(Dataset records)

= Beginning of Section =

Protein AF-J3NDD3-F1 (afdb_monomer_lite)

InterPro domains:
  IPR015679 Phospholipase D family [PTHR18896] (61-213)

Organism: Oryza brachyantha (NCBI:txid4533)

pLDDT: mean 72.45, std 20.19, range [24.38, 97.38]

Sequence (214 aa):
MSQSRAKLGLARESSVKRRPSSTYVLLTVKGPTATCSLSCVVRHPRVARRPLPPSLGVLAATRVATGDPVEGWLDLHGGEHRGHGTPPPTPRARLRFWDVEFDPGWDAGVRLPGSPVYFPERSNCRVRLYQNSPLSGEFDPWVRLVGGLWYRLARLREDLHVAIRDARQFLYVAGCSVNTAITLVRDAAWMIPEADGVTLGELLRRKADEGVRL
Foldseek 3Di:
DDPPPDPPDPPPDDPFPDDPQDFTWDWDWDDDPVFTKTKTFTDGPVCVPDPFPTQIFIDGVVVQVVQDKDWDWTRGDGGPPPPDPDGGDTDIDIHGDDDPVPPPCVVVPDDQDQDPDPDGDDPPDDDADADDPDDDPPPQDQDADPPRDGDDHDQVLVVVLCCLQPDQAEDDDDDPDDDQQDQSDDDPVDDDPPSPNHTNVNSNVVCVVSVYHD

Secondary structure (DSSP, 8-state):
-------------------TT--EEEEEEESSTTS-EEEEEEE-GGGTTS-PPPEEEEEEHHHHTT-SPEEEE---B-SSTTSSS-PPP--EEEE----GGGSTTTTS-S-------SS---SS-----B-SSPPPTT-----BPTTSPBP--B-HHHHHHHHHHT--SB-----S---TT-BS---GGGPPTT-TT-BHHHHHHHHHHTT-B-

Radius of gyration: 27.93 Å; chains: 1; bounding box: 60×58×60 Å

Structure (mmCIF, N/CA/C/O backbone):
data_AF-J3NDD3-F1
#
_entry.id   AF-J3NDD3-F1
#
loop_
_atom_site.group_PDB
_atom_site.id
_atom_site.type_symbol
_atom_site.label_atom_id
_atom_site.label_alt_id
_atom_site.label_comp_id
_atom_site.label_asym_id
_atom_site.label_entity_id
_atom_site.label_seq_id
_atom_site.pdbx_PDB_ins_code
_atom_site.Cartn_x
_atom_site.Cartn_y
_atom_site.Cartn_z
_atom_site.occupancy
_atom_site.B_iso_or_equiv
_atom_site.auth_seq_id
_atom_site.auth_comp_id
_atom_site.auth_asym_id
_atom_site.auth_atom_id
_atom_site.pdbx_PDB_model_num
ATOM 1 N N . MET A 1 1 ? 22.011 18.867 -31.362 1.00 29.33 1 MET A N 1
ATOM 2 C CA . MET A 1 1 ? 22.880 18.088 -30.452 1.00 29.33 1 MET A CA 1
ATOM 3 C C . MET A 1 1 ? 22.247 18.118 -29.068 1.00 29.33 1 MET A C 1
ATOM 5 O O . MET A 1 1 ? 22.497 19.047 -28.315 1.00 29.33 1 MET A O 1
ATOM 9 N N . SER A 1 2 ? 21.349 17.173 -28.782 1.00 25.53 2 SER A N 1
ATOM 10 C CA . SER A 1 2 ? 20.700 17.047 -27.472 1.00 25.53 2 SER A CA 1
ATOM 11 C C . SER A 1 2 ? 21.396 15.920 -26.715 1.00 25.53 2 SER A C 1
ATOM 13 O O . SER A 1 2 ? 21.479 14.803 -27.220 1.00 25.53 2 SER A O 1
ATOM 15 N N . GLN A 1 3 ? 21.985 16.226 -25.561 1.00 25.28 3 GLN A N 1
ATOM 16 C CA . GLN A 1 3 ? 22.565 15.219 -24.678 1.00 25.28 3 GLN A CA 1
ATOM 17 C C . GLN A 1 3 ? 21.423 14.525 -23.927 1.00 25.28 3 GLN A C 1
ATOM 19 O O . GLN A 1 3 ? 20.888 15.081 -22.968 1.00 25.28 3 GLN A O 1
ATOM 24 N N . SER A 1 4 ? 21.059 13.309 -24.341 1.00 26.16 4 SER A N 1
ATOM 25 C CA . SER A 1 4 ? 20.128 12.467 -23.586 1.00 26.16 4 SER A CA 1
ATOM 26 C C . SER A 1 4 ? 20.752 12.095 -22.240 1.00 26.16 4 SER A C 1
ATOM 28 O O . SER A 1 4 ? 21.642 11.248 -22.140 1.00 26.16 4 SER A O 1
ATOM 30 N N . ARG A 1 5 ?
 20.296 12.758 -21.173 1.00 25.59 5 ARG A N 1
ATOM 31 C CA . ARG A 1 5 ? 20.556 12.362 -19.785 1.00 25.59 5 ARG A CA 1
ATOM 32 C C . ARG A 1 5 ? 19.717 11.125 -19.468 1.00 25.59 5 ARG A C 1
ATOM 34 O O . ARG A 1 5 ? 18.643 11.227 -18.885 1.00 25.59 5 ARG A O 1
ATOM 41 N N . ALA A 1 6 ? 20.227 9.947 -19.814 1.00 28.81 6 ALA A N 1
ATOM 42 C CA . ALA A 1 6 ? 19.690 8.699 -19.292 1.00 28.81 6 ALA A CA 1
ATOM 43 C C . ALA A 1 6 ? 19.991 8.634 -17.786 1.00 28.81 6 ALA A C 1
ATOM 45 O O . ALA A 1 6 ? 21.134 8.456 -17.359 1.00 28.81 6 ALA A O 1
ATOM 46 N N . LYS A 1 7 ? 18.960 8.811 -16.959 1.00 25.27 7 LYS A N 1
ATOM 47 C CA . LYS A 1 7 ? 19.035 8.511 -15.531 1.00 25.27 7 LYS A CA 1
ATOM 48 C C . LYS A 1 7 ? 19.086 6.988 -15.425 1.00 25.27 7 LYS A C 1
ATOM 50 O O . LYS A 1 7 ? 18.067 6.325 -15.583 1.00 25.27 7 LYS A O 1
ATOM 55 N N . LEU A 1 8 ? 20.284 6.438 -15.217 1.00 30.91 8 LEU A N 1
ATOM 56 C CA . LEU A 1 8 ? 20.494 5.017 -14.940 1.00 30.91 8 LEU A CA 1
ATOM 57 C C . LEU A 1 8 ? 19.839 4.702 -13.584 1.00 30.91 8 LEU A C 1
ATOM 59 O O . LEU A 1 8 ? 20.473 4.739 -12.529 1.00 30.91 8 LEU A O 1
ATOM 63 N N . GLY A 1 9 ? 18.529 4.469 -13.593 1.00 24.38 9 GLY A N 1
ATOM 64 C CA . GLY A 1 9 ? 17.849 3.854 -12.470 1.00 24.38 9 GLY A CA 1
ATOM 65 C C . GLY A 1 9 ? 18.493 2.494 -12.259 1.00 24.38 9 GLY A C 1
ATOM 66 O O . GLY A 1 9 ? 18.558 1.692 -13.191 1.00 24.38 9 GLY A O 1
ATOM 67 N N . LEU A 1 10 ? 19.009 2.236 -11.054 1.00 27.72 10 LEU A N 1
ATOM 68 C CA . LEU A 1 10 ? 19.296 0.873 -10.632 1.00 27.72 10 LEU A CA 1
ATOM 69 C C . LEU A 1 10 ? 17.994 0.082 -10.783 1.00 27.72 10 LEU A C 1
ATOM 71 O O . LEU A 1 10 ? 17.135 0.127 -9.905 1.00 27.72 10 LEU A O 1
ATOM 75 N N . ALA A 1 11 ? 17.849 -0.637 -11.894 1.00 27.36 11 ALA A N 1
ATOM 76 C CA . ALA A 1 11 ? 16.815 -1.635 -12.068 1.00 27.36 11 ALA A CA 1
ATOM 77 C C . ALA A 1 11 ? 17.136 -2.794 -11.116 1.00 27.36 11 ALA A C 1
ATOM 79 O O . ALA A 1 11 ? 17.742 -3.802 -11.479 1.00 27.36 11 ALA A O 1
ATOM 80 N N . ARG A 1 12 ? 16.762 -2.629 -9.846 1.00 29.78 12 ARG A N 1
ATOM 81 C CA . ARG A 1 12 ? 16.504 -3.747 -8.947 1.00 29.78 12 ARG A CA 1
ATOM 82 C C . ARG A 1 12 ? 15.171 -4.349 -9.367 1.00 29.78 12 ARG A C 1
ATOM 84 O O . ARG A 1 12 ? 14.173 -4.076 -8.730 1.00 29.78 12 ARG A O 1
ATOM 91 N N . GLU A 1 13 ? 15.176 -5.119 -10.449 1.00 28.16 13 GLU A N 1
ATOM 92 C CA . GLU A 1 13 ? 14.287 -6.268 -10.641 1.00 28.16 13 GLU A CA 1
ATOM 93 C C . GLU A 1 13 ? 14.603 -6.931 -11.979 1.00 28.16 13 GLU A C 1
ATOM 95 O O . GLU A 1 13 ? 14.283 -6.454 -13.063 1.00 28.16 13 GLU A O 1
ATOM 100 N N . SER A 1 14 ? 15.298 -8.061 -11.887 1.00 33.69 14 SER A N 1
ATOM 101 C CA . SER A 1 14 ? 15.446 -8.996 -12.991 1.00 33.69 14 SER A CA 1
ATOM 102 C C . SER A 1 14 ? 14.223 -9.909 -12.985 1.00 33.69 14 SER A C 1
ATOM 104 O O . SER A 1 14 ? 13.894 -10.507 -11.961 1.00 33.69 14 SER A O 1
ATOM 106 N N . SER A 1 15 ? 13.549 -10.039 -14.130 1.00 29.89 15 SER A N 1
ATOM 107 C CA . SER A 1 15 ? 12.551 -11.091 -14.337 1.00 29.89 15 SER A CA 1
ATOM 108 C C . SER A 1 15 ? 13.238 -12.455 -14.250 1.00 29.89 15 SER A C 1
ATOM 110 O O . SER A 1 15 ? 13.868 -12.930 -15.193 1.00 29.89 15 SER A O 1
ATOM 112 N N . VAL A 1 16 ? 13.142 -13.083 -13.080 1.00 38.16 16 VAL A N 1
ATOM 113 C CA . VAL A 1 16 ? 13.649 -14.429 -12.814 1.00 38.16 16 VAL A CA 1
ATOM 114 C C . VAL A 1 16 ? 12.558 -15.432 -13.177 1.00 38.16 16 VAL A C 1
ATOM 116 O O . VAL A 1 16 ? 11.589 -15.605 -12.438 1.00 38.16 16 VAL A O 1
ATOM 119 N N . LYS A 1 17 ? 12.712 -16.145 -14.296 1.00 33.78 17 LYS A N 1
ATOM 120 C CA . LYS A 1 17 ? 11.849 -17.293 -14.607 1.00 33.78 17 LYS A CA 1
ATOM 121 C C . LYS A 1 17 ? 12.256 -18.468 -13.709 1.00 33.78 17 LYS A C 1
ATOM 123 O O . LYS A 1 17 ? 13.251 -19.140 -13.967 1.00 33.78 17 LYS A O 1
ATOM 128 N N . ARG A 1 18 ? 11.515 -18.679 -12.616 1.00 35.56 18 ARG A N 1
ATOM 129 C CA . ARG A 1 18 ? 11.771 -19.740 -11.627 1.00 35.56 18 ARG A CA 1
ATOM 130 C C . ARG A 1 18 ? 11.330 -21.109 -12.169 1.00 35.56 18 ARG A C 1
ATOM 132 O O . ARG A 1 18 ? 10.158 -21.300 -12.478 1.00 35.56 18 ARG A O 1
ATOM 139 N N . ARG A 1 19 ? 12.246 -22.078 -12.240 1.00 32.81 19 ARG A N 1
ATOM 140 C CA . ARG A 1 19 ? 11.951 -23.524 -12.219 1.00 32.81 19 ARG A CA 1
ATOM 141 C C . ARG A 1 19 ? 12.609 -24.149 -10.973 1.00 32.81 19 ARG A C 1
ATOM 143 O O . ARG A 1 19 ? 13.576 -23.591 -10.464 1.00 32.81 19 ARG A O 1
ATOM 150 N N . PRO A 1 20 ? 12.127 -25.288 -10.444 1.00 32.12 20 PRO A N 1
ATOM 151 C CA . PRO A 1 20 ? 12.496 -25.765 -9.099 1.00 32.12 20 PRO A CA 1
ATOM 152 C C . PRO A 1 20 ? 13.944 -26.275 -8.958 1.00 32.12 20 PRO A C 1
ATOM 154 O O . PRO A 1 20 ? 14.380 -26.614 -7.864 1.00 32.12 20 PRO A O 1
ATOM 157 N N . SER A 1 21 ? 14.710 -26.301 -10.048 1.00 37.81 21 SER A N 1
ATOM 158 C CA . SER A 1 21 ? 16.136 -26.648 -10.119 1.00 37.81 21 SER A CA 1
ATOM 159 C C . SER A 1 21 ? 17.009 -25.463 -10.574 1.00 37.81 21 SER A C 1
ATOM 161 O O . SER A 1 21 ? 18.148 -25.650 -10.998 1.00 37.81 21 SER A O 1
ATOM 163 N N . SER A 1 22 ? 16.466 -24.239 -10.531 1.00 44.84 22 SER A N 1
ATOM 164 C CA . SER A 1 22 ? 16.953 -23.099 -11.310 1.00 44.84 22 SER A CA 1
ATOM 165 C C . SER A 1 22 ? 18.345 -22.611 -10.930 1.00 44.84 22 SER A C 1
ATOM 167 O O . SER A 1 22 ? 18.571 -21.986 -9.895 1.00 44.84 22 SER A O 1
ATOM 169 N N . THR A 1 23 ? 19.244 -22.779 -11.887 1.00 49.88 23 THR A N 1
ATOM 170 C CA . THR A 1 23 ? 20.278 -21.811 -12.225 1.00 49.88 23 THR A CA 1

= End of Section =

* What this task involves
Repeat the entries above verbatim, but only from the line that has "ATOM 108 C C" down to the line that has "ATOM 116 O O", inclusive.

* Output for this task
ATOM 108 C C . SER A 1 15 ? 13.238 -12.455 -14.250 1.00 29.89 15 SER A C 1
ATOM 110 O O . SER A 1 15 ? 13.868 -12.930 -15.193 1.00 29.89 15 SER A O 1
ATOM 112 N N . VAL A 1 16 ? 13.142 -13.083 -13.080 1.00 38.16 16 VAL A N 1
ATOM 113 C CA . VAL A 1 16 ? 13.649 -14.429 -12.814 1.00 38.16 16 VAL A CA 1
ATOM 114 C C . VAL A 1 16 ? 12.558 -15.432 -13.177 1.00 38.16 16 VAL A C 1
ATOM 116 O O . VAL A 1 16 ? 11.589 -15.605 -12.438 1.00 38.16 16 VAL A O 1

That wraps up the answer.